Either way, welcome aboard, hope you get it figured out


----------



## Eihli (May 4, 2008)

merlin2375 said:


> This may not be very helpful but I'll try as I don't know anything about your boat. Is it possible to talk to the previous owner or whoever you bought the boat from to ask them?
> 
> Perhaps taking some pics of the boat will help others help you.
> 
> Either way, welcome aboard, hope you get it figured out


Heh the owner told me he thought it was 4.5' draft, so that's not much help. I don't have any good pictures of the entire boat yet, I'll upload them when I can.


----------



## tommyt (Sep 21, 2002)

You seem to have bought a boat without knowing too much about her. The good news is that you survived the first trip in spite of that. Congratulations and welcome.

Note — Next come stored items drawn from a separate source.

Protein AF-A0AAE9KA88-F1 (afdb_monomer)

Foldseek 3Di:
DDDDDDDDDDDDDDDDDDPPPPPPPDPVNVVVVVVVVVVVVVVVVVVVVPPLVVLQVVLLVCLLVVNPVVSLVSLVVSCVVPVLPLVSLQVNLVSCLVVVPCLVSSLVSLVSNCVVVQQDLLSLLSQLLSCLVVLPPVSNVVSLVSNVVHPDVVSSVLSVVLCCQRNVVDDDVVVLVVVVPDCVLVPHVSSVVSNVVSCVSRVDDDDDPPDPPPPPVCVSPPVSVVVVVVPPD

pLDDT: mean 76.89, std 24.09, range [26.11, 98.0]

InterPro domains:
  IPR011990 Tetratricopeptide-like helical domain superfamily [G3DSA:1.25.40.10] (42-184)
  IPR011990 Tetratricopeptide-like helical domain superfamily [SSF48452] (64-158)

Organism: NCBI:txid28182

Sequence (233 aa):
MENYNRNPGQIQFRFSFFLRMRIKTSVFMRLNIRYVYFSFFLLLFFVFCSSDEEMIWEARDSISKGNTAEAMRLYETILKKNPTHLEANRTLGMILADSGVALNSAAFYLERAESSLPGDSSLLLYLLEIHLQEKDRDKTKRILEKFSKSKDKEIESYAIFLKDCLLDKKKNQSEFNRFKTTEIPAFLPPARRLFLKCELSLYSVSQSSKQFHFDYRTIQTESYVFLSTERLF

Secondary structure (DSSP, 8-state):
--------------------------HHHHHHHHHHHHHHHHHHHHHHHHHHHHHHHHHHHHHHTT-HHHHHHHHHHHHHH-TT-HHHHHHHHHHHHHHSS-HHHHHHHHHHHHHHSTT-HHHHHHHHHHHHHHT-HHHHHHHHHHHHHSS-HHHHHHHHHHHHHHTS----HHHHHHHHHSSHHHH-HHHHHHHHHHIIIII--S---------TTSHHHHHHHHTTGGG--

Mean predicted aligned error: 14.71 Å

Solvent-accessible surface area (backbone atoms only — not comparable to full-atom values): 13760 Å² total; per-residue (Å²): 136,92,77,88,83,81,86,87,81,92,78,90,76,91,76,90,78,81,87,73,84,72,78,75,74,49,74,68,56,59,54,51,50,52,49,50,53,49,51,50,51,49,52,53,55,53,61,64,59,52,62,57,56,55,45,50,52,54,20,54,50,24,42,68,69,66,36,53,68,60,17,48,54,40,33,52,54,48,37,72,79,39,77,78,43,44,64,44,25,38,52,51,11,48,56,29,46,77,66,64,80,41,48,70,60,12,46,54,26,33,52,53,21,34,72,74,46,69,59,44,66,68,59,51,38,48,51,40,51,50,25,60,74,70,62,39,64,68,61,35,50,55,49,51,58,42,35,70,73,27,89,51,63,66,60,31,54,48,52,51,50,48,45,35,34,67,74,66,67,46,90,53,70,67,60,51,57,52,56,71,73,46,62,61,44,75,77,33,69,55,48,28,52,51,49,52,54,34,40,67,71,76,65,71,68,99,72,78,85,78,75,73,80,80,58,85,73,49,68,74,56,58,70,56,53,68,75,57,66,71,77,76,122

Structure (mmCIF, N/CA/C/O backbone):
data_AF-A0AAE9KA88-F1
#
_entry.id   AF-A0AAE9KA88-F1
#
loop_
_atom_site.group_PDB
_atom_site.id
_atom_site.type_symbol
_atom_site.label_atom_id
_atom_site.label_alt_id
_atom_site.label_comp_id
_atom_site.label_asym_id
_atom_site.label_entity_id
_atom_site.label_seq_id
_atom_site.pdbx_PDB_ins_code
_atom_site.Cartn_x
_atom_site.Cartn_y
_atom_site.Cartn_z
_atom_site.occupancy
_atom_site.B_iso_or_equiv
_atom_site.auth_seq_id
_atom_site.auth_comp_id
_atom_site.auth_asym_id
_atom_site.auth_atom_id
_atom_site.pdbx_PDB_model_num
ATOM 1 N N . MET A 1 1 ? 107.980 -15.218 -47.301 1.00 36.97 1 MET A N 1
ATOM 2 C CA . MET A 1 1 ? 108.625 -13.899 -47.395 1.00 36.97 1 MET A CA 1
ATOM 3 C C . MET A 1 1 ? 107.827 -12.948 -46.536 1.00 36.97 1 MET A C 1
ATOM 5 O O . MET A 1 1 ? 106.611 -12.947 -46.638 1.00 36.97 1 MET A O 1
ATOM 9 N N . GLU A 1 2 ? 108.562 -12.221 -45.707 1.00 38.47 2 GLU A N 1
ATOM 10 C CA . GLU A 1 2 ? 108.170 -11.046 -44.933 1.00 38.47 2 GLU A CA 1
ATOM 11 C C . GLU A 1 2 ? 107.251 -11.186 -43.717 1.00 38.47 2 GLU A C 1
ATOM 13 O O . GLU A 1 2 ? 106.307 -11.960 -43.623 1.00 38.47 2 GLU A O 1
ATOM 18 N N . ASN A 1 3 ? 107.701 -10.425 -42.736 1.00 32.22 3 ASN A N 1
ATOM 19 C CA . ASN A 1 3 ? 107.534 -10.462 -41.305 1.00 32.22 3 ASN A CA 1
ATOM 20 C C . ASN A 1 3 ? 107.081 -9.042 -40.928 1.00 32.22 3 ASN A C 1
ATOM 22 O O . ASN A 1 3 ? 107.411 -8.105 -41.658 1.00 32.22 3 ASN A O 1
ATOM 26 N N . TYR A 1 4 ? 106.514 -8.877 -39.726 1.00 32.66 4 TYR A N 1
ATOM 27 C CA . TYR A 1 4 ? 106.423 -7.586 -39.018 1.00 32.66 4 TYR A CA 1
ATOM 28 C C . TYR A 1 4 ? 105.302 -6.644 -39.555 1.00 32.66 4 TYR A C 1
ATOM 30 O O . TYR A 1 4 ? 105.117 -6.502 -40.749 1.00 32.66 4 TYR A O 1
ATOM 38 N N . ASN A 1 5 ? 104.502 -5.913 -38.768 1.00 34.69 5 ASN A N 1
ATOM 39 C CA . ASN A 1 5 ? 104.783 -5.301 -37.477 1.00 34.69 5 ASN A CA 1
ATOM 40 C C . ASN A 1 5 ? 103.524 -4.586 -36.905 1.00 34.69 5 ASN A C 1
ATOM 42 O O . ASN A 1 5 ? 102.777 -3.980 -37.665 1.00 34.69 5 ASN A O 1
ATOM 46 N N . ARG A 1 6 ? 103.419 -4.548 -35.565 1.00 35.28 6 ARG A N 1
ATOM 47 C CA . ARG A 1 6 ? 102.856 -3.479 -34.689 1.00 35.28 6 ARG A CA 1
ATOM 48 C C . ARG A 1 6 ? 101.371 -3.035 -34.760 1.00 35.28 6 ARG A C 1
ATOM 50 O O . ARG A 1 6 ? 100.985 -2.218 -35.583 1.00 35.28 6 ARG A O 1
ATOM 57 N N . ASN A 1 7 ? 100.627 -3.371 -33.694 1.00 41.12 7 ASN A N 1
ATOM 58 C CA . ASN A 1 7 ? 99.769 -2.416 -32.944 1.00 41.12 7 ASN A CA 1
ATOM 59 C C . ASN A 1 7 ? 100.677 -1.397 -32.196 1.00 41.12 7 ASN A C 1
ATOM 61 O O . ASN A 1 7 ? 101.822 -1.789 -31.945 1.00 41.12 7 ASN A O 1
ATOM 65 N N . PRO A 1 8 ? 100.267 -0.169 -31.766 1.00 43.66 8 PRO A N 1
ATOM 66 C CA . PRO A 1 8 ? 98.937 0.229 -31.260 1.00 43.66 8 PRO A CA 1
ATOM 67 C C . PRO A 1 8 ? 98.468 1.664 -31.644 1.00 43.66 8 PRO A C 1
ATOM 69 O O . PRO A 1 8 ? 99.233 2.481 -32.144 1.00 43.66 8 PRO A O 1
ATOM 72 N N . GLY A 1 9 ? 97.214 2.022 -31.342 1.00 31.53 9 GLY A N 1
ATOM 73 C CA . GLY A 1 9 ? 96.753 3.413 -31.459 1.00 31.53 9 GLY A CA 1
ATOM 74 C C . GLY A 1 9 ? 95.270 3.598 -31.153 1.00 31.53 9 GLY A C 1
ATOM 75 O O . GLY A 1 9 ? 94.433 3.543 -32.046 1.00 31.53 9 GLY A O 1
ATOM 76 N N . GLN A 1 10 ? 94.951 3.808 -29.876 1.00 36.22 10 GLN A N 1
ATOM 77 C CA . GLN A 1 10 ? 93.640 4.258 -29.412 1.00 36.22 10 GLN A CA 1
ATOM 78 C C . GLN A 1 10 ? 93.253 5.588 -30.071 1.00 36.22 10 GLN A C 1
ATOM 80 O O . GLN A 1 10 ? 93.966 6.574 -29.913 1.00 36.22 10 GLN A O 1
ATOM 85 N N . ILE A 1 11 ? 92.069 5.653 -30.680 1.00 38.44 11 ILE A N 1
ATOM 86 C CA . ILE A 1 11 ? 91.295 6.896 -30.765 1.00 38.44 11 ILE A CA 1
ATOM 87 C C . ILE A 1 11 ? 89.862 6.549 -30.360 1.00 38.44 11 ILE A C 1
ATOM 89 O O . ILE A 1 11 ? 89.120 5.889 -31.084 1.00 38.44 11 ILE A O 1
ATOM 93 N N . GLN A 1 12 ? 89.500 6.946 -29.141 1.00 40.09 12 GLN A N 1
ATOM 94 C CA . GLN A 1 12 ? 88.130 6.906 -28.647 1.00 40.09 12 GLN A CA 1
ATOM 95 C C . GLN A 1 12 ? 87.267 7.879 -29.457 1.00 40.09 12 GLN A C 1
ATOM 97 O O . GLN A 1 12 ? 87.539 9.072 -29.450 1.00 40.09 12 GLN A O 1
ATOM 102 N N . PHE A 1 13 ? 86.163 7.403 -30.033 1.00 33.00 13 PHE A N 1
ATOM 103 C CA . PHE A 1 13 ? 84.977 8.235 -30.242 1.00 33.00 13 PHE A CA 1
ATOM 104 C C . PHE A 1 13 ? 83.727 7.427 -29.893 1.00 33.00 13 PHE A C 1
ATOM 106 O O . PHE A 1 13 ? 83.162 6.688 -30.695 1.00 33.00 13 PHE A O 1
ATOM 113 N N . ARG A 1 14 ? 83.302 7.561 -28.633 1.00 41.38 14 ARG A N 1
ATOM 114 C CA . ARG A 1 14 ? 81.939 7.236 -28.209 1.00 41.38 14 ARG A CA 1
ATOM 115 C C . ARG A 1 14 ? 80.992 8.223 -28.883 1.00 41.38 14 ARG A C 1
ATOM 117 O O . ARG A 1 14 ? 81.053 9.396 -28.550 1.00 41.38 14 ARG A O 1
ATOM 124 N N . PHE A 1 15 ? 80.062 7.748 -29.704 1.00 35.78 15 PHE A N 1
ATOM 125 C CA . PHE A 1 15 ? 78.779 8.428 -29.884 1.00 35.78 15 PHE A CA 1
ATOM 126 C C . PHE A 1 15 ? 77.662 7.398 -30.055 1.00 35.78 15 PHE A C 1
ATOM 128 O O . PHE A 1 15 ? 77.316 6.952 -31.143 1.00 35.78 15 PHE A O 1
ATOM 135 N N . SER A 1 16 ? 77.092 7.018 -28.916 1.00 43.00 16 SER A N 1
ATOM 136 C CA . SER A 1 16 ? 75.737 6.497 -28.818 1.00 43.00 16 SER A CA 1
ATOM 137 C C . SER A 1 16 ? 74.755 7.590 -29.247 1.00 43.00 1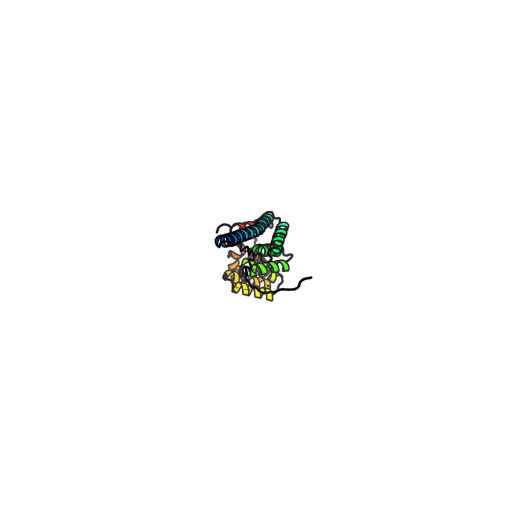6 SER A C 1
ATOM 139 O O . SER A 1 16 ? 74.588 8.572 -28.524 1.00 43.00 16 SER A O 1
ATOM 141 N N . PHE A 1 17 ? 74.077 7.415 -30.379 1.00 37.69 17 PHE A N 1
ATOM 142 C CA . PHE A 1 17 ? 72.917 8.231 -30.737 1.00 37.69 17 PHE A CA 1
ATOM 143 C C . PHE A 1 17 ? 71.701 7.324 -30.936 1.00 37.69 17 PHE A C 1
ATOM 145 O O . PHE A 1 17 ? 71.314 6.968 -32.044 1.00 37.69 17 PHE A O 1
ATOM 152 N N . PHE A 1 18 ? 71.104 6.917 -29.813 1.00 44.31 18 PHE A N 1
ATOM 153 C CA . PHE A 1 18 ? 69.728 6.437 -29.801 1.00 44.31 18 PHE A CA 1
ATOM 154 C C . PHE A 1 18 ? 68.824 7.599 -30.233 1.00 44.31 18 PHE A C 1
ATOM 156 O O . PHE A 1 18 ? 68.651 8.559 -29.477 1.00 44.31 18 PHE A O 1
ATOM 163 N N . LEU A 1 19 ? 68.213 7.505 -31.417 1.00 38.12 19 LEU A N 1
ATOM 164 C CA . LEU A 1 19 ? 67.072 8.341 -31.788 1.00 38.12 19 LEU A CA 1
ATOM 165 C C . LEU A 1 19 ? 65.888 7.986 -30.877 1.00 38.12 19 LEU A C 1
ATOM 167 O O . LEU A 1 19 ? 65.041 7.150 -31.182 1.00 38.12 19 LEU A O 1
ATOM 171 N N . ARG A 1 20 ? 65.827 8.635 -29.716 1.00 42.53 20 ARG A N 1
ATOM 172 C CA . ARG A 1 20 ? 64.636 8.660 -28.873 1.00 42.53 20 ARG A CA 1
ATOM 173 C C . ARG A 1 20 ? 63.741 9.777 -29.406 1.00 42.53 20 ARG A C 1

You are going to have to figure out if you have a centerboard or not pretty much on your own or have someone experienced around you take a look. They are pretty hard to miss!

My first question would be, how do you know there is six feet of water? Have you measured it, jumped overboard to push off, or read it on a depth finder?


----------



## Eihli (May 4, 2008)

I've read it on a depth finder and then dropped a weighted line down to double-check. The depth finder was pretty accurate.


----------



## Giulietta (Nov 14, 2006)

Eihhli...sorry to be the one bringing the bad news to you...but your boat grounds because it hits the sea bed bellow you....

Sorry about that, the only cure is to sail where the boat doesn't hit the bottom....sorry


----------



## knothead (Apr 9, 2003)

Eihli, 
I really want to make some sort of joke about the wench, but I will restrain myself.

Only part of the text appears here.